Dit zijn de belangrijkste fiscale maatregelen voor de overdrachtsbelasting

In de bijdrage van Govinda Kandhai en Jayant Rakhan van Baker Tilly worden de belangrijkste op stapel staande fiscale maatregelen met betrekking tot de overdrachtsbelasting toegelicht. Aanleiding hiervoor was dat de Minister en Staatssecretaris van Financiën recentelijk de Tweede Kamer hebben geïnformeerd over de fiscale maatregelenlijst 2023.

De maatregelenlijst is mede gebaseerd op verschillende rapporten die de afgelopen jaren zijn verschenen, zoals het interdepartementaal beleidsonderzoek (IBO) Vermogensverdeling, het IBO klimaat, het rapport 'Bouwstenen voor een beter belastingstelsel' en het rapport 'Aanpak fiscale regelingen'.

De in totaal 122 maatregelen zijn onderverdeeld in verschillende beleidsterreinen, te weten arbeid en toeslagen, kapitaal / vermogen, klimaat en consumptie. Iedere fiscale maatregel bevat een korte toelichting en waar mogelijk een raming van de budgettaire gevolgen van de maatregel.

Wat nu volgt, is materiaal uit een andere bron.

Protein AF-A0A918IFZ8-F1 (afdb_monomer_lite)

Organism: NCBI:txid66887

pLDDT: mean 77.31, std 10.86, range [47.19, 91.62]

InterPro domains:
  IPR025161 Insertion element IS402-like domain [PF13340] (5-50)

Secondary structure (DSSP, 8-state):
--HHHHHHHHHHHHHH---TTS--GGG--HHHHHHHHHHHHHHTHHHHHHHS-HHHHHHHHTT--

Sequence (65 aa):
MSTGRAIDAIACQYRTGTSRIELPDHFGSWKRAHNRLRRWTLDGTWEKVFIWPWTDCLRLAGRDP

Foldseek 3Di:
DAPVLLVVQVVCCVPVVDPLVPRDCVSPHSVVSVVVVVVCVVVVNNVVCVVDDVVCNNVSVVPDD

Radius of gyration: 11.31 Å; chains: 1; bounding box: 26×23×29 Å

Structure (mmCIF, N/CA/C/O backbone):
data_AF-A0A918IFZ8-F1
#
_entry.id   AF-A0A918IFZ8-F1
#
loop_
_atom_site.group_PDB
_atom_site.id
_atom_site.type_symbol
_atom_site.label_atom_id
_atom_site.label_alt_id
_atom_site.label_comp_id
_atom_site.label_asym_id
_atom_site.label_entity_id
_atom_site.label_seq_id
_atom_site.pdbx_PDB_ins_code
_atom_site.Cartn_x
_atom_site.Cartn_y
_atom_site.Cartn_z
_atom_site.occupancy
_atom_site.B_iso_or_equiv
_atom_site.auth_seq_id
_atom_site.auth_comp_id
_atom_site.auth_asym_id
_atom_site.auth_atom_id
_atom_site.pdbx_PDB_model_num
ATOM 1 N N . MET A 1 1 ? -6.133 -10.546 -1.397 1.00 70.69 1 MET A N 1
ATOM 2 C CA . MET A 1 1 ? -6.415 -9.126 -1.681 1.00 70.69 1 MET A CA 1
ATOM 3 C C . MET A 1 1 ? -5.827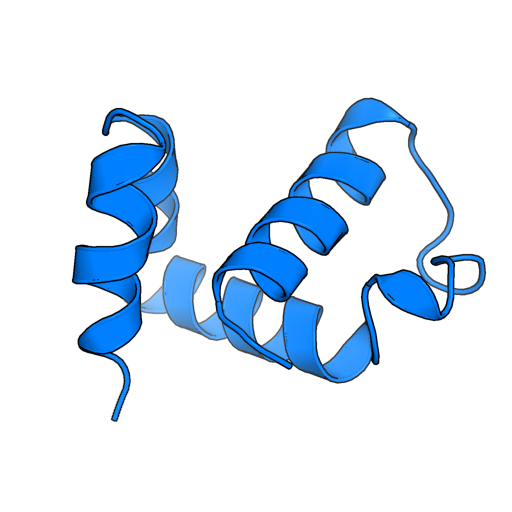 -8.815 -3.040 1.00 70.69 1 MET A C 1
ATOM 5 O O . MET A 1 1 ? -4.651 -9.107 -3.243 1.00 70.69 1 MET A O 1
ATOM 9 N N . SER A 1 2 ? -6.657 -8.335 -3.964 1.00 80.12 2 SER A N 1
ATOM 10 C CA . SER A 1 2 ? -6.202 -7.878 -5.278 1.00 80.12 2 SER A CA 1
ATOM 11 C C . SER A 1 2 ? -5.336 -6.626 -5.128 1.00 80.12 2 SER A C 1
ATOM 13 O O . SER A 1 2 ? -5.460 -5.908 -4.138 1.00 80.12 2 SER A O 1
ATOM 15 N N . THR A 1 3 ? -4.473 -6.359 -6.105 1.00 77.88 3 THR A N 1
ATOM 16 C CA . THR A 1 3 ? -3.665 -5.134 -6.150 1.00 77.88 3 THR A CA 1
ATOM 17 C C . THR A 1 3 ? -4.511 -3.882 -5.970 1.00 77.88 3 THR A C 1
ATOM 19 O O . THR A 1 3 ? -4.163 -3.059 -5.134 1.00 77.88 3 THR A O 1
ATOM 22 N N . GLY A 1 4 ? -5.614 -3.752 -6.720 1.00 81.44 4 GLY A N 1
ATOM 23 C CA . GLY A 1 4 ? -6.479 -2.569 -6.644 1.00 81.44 4 GLY A CA 1
ATOM 24 C C . GLY A 1 4 ? -6.927 -2.297 -5.210 1.00 81.44 4 GLY A C 1
ATOM 25 O O . GLY A 1 4 ? -6.644 -1.240 -4.672 1.00 81.44 4 GLY A O 1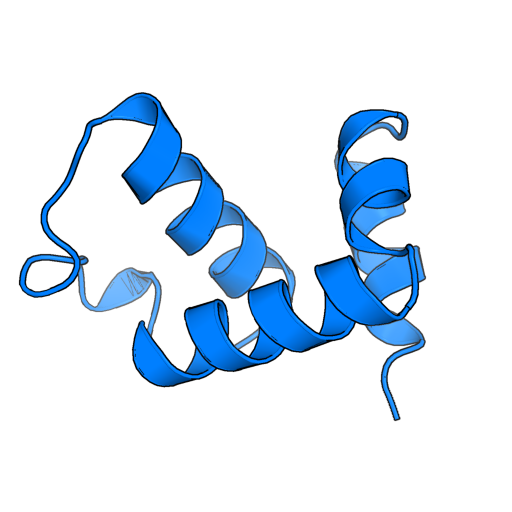
ATOM 26 N N . ARG A 1 5 ? -7.424 -3.331 -4.517 1.00 83.62 5 ARG A N 1
ATOM 27 C CA . ARG A 1 5 ? -7.809 -3.232 -3.102 1.00 83.62 5 ARG A CA 1
ATOM 28 C C . ARG A 1 5 ? -6.658 -2.856 -2.166 1.00 83.62 5 ARG A C 1
ATOM 30 O O . ARG A 1 5 ? -6.895 -2.193 -1.167 1.00 83.62 5 ARG A O 1
ATOM 37 N N . ALA A 1 6 ? -5.423 -3.256 -2.477 1.00 85.06 6 ALA A N 1
ATOM 38 C CA . ALA A 1 6 ? -4.247 -2.833 -1.718 1.00 85.06 6 ALA A CA 1
ATOM 39 C C . ALA A 1 6 ? -3.992 -1.331 -1.877 1.00 85.06 6 ALA A C 1
ATOM 41 O O . ALA A 1 6 ? -3.800 -0.640 -0.883 1.00 85.06 6 ALA A O 1
ATOM 42 N N . ILE A 1 7 ? -4.004 -0.848 -3.121 1.00 84.25 7 ILE A N 1
ATOM 43 C CA . ILE A 1 7 ? -3.796 0.564 -3.450 1.00 84.25 7 ILE A CA 1
ATOM 44 C C . ILE A 1 7 ? -4.916 1.403 -2.837 1.00 84.25 7 ILE A C 1
ATOM 46 O O . ILE A 1 7 ? -4.623 2.387 -2.169 1.00 84.25 7 ILE A O 1
ATOM 50 N N . ASP A 1 8 ? -6.169 0.971 -2.976 1.00 84.94 8 ASP A N 1
ATOM 51 C CA . ASP A 1 8 ? -7.333 1.667 -2.428 1.00 84.94 8 ASP A CA 1
ATOM 52 C C . ASP A 1 8 ? -7.279 1.737 -0.895 1.00 84.94 8 ASP A C 1
ATOM 54 O O . ASP A 1 8 ? -7.513 2.798 -0.322 1.00 84.94 8 ASP A O 1
ATOM 58 N N . ALA A 1 9 ? -6.893 0.642 -0.226 1.00 86.00 9 ALA A N 1
ATOM 59 C CA . ALA A 1 9 ? -6.698 0.614 1.224 1.00 86.00 9 ALA A CA 1
ATOM 60 C C . ALA A 1 9 ? -5.640 1.628 1.678 1.00 86.00 9 ALA A C 1
ATOM 62 O O . ALA A 1 9 ? -5.859 2.394 2.618 1.00 86.00 9 ALA A O 1
ATOM 63 N N . ILE A 1 10 ? -4.483 1.627 1.009 1.00 86.75 10 ILE A N 1
ATOM 64 C CA . ILE A 1 10 ? -3.363 2.517 1.322 1.00 86.75 10 ILE A CA 1
ATOM 65 C C . ILE A 1 10 ? -3.765 3.974 1.057 1.00 86.75 10 ILE A C 1
ATOM 67 O O . ILE A 1 10 ? -3.572 4.832 1.915 1.00 86.75 10 ILE A O 1
ATOM 71 N N . ALA A 1 11 ? -4.380 4.251 -0.094 1.00 84.19 11 ALA A N 1
ATOM 72 C CA . ALA A 1 11 ? -4.856 5.578 -0.465 1.00 84.19 11 ALA A CA 1
ATOM 73 C C . ALA A 1 11 ? -5.926 6.098 0.505 1.00 84.19 11 ALA A C 1
ATOM 75 O O . ALA A 1 11 ? -5.900 7.279 0.845 1.00 84.19 11 ALA A O 1
ATOM 76 N N . CYS A 1 12 ? -6.829 5.232 0.976 1.00 82.44 12 CYS A N 1
ATOM 77 C CA . CYS A 1 12 ? -7.807 5.569 2.004 1.00 82.44 12 CYS A CA 1
ATOM 78 C C . CYS A 1 12 ? -7.093 6.039 3.27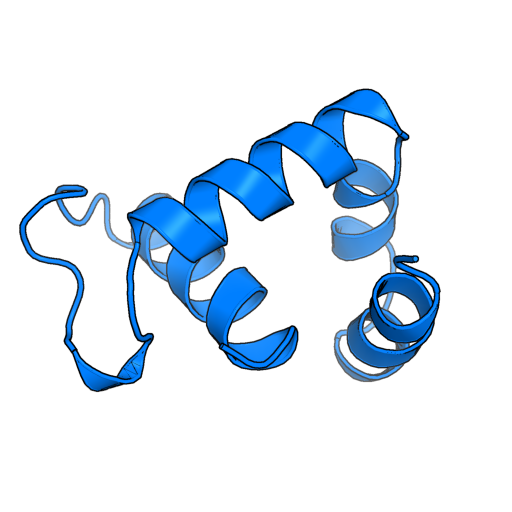5 1.00 82.44 12 CYS A C 1
ATOM 80 O O . CYS A 1 12 ? -7.273 7.192 3.650 1.00 82.44 12 CYS A O 1
ATOM 82 N N . GLN A 1 13 ? -6.183 5.243 3.850 1.00 84.12 13 GLN A N 1
ATOM 83 C CA . GLN A 1 13 ? -5.442 5.644 5.053 1.00 84.12 13 GLN A CA 1
ATOM 84 C C . GLN A 1 13 ? -4.737 7.003 4.907 1.00 84.12 13 GLN A C 1
ATOM 86 O O . GLN A 1 13 ? -4.826 7.828 5.815 1.00 84.12 13 GLN A O 1
ATOM 91 N N . TYR A 1 14 ? -4.056 7.257 3.785 1.00 81.62 14 TYR A N 1
ATOM 92 C CA . TYR A 1 14 ? -3.357 8.531 3.575 1.00 81.62 14 TYR A CA 1
ATOM 93 C C . TYR A 1 14 ? -4.304 9.723 3.383 1.00 81.62 14 TYR A C 1
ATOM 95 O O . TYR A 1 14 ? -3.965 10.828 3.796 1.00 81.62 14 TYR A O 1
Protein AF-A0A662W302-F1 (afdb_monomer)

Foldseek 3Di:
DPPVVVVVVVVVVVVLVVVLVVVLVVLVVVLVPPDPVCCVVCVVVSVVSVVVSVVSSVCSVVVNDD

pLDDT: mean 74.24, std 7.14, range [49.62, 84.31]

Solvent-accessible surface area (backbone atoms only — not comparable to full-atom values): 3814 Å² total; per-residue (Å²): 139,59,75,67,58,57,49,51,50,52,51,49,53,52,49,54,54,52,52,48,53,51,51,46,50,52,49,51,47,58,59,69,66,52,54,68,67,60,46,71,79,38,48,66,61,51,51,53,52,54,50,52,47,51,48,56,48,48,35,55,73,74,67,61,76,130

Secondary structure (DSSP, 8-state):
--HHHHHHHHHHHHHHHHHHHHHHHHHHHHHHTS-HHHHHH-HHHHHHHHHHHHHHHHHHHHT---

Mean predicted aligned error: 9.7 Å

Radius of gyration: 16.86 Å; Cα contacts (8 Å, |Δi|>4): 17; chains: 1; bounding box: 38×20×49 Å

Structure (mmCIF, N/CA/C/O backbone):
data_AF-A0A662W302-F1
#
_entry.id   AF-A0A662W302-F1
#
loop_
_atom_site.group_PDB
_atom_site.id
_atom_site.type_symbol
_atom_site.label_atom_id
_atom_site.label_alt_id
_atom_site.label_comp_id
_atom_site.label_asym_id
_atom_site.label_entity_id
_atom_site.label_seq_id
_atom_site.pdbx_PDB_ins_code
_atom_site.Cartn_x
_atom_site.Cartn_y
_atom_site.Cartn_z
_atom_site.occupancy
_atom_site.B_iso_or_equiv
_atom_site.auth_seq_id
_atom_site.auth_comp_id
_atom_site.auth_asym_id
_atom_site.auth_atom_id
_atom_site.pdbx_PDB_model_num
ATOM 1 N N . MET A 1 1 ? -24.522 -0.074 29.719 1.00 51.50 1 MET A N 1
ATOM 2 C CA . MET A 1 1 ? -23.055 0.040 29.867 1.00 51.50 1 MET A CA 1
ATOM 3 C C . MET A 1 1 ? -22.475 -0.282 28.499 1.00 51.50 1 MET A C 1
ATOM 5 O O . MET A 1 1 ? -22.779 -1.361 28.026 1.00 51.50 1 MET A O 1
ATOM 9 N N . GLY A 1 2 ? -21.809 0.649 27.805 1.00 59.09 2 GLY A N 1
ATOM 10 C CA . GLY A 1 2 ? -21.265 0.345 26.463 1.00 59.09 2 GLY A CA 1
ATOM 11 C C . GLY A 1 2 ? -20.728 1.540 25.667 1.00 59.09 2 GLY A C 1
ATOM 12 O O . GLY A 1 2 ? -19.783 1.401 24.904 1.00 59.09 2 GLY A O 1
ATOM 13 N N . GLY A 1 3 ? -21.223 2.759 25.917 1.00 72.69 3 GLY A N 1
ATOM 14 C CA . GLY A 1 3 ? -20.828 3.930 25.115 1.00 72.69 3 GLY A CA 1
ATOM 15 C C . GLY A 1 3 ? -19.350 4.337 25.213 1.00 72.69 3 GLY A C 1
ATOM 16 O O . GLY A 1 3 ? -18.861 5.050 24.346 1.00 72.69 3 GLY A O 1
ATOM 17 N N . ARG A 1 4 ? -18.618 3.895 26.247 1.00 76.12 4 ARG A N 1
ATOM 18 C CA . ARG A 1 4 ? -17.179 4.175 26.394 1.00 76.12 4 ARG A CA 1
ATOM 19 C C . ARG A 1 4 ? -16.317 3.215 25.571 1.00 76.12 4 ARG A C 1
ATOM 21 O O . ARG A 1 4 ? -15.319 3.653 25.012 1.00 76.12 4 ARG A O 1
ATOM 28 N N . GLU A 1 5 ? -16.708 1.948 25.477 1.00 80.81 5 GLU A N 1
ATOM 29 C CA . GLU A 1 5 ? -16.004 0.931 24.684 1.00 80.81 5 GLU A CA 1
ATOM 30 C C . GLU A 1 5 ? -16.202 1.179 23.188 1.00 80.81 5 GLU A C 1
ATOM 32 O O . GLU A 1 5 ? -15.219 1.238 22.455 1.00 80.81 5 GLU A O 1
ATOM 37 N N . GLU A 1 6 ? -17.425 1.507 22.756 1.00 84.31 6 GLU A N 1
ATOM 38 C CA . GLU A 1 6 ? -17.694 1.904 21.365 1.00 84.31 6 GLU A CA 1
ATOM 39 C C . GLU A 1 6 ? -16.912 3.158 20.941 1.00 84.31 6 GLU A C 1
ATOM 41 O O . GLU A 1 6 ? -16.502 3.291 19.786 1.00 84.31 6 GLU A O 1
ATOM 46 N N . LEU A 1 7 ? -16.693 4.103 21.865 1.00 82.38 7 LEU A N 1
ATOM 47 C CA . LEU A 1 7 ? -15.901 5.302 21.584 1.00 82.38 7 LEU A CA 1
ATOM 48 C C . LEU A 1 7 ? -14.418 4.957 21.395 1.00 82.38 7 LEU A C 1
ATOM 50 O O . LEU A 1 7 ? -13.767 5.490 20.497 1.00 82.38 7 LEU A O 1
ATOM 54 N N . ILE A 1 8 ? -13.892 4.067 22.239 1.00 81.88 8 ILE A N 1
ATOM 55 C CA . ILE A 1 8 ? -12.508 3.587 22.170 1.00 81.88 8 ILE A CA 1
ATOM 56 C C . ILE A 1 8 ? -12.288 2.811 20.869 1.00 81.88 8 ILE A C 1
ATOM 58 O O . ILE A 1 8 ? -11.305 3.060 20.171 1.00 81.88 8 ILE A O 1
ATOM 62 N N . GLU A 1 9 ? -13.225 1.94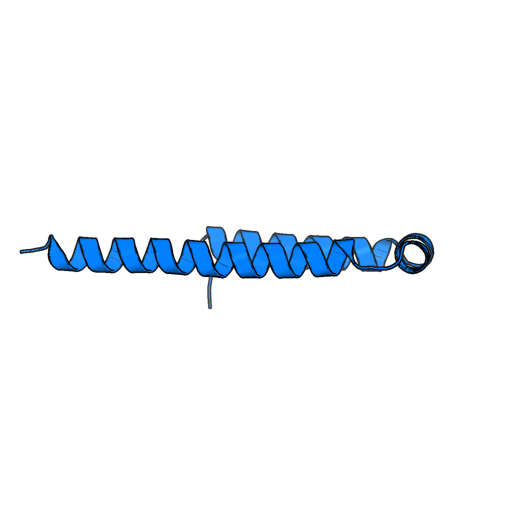8 20.493 1.00 81.00 9 GLU A N 1
ATOM 63 C CA . GLU A 1 9 ? -13.153 1.166 19.261 1.00 81.00 9 GLU A CA 1
ATOM 64 C C . GLU A 1 9 ? -13.202 2.053 18.009 1.00 81.00 9 GLU A C 1
ATOM 66 O O . GLU A 1 9 ? -12.351 1.933 17.124 1.00 81.00 9 GLU A O 1
ATOM 71 N N . LYS A 1 10 ? -14.096 3.051 17.976 1.00 83.06 10 LYS A N 1
ATOM 72 C CA . LYS A 1 10 ? -14.118 4.057 16.899 1.00 83.06 10 LYS A CA 1
ATOM 73 C C . LYS A 1 10 ? -12.804 4.831 16.798 1.00 83.06 10 LYS A C 1
ATOM 75 O O . LYS A 1 10 ? -12.315 5.050 15.690 1.00 83.06 10 LYS A O 1
ATOM 80 N N . MET A 1 11 ? -12.208 5.222 17.926 1.00 82.75 11 MET A N 1
ATOM 81 C CA . MET A 1 11 ? -10.901 5.890 17.926 1.00 82.75 11 MET A CA 1
ATOM 82 C C . MET A 1 11 ? -9.780 4.979 17.411 1.00 82.75 11 MET A C 1
ATOM 84 O O . MET A 1 11 ? -8.898 5.456 16.696 1.00 82.75 11 MET A O 1
ATOM 88 N N . HIS A 1 12 ? -9.809 3.683 17.732 1.00 82.06 12 HIS A N 1
ATOM 89 C CA . HIS A 1 12 ? -8.844 2.709 17.217 1.00 82.06 12 HIS A CA 1
ATOM 90 C C . HIS A 1 12 ? -8.961 2.524 15.703 1.00 82.06 12 HIS A C 1
ATOM 92 O O . HIS A 1 12 ? -7.947 2.591 15.004 1.00 82.06 12 HIS A O 1
ATOM 98 N N . ILE A 1 13 ? -10.181 2.378 15.183 1.00 81.75 13 ILE A N 1
ATOM 99 C CA . ILE A 1 13 ? -10.436 2.281 13.739 1.00 81.75 13 ILE A CA 1
ATOM 100 C C . ILE A 1 13 ? -9.945 3.548 13.027 1.00 81.75 13 ILE A C 1
ATOM 102 O O . ILE A 1 13 ? -9.226 3.469 12.032 1.00 81.75 13 ILE A O 1
ATOM 106 N N . GLU A 1 14 ? -10.272 4.726 13.560 1.00 82.69 14 GLU A N 1
ATOM 107 C CA . GLU A 1 14 ? -9.851 6.016 13.004 1.00 82.69 14 GLU A CA 1
ATOM 108 C C . GLU A 1 14 ? -8.319 6.178 13.017 1.00 82.69 14 GLU A C 1
ATOM 110 O O . GLU A 1 14 ? -7.720 6.636 12.039 1.00 82.69 14 GLU A O 1
ATOM 115 N N . LYS A 1 15 ? -7.655 5.755 14.100 1.00 84.00 15 LYS A N 1
ATOM 116 C CA . LYS A 1 15 ? -6.189 5.747 14.202 1.00 84.00 15 LYS A CA 1
ATOM 117 C C . LYS A 1 15 ? -5.567 4.817 13.160 1.00 84.00 15 LYS A C 1
ATOM 119 O O . LYS A 1 15 ? -4.660 5.245 12.446 1.00 84.00 15 LYS A O 1
ATOM 124 N N . ASN A 1 16 ? -6.066 3.589 13.037 1.00 78.38 16 ASN A N 1
ATOM 125 C CA . ASN A 1 16 ? -5.572 2.622 12.057 1.00 78.38 16 ASN A CA 1
ATOM 126 C C . ASN A 1 16 ? -5.763 3.150 10.624 1.00 78.38 16 ASN A C 1
ATOM 128 O O . ASN A 1 16 ? -4.840 3.065 9.814 1.00 78.38 16 ASN A O 1
ATOM 132 N N . ARG A 1 17 ? -6.893 3.823 10.350 1.00 78.50 17 ARG A N 1
ATOM 133 C CA . ARG A 1 17 ? -7.152 4.552 9.091 1.00 78.50 17 ARG A CA 1
ATOM 134 C C . ARG A 1 17 ? -6.133 5.625 8.771 1.00 78.50 17 ARG A C 1
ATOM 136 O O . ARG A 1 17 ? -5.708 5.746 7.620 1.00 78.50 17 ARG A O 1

In deze bijdrage worden kort de belangrijkste fiscale maatregelen met betrekking tot de overdrachtsbelasting toegelicht.

1. Afschaffen startervrijstelling overdrachtsbelasting
Deze maatregel betreft de afschaffing van de eenmalige vrijstelling van overdrachtsbelasting voor woningkopers die jonger dan 35 jaar zijn, een woning kopen die niet hoger is dan de woningwaardegrens en de woning kopen voor eigen gebruik (als hoofdverblijf). Afschaffen van de startersvrijstelling leidt tot een verhoging van het overdrachtsbelastingtarief voor starters naar 2 procent en een budgettaire opbrengst van 278 miljoen euro bij invoering op 1 januari 2026.

2. Afschaffen verlaagd tarief overdrachtsbelasting voor koop woning door niet-starters
Deze maatregel betreft de afschaffing van het verlaagde overdrachtsbelastingtarief van 2 procent voor woningkopers die de woning kopen voor eigen gebruik (als hoofdverblijf). Afschaffen van het verlaagde tarief leidt tot een verhoging van het overdrachtsbelastingtarief voor woningkopers voor eigen gebruik naar 10,4 procent en een budgettaire opbrengst van 6.043 miljoen euro bij invoering op 1 januari 2025.

3. Het vrijstellen van woningen als hoofdverblijf voor de overdrachtsbelasting
Deze maatregel betreft het vrijstellen van woningen die worden gebruikt als hoofdverblijf voor de overdrachtsbelasting die niet reeds zijn vrijgesteld. Vrijstelling van deze woningen leidt tot een vrijstelling voor alle woningen voor eigen gebruik en een budgettaire derving van 1.439 miljoen euro bij invoering op 1 januari 2026.

4. Afschaffen vrijstelling WOM overdrachtsbelasting
Deze maatregel schaft de WOM-vrijstelling af waardoor voor deze projecten het tarief van 10,4 procent overdrachtsbelasting geldt. Een zogenoemde Wijkontwikkelingsmaatschappij (WOM) heeft als doel projecten te ondersteunen waarin meerdere partijen, meestal gemeenten, woningcorporaties en andere marktpartijen, samenwerken om bijvoorbeeld woonwijken te (her)ontwikkelen. Voor de overdrachtsbelasting geldt een vrijstelling voor verkrijgingen van onroerende zaken (zoals woningen) door een WOM.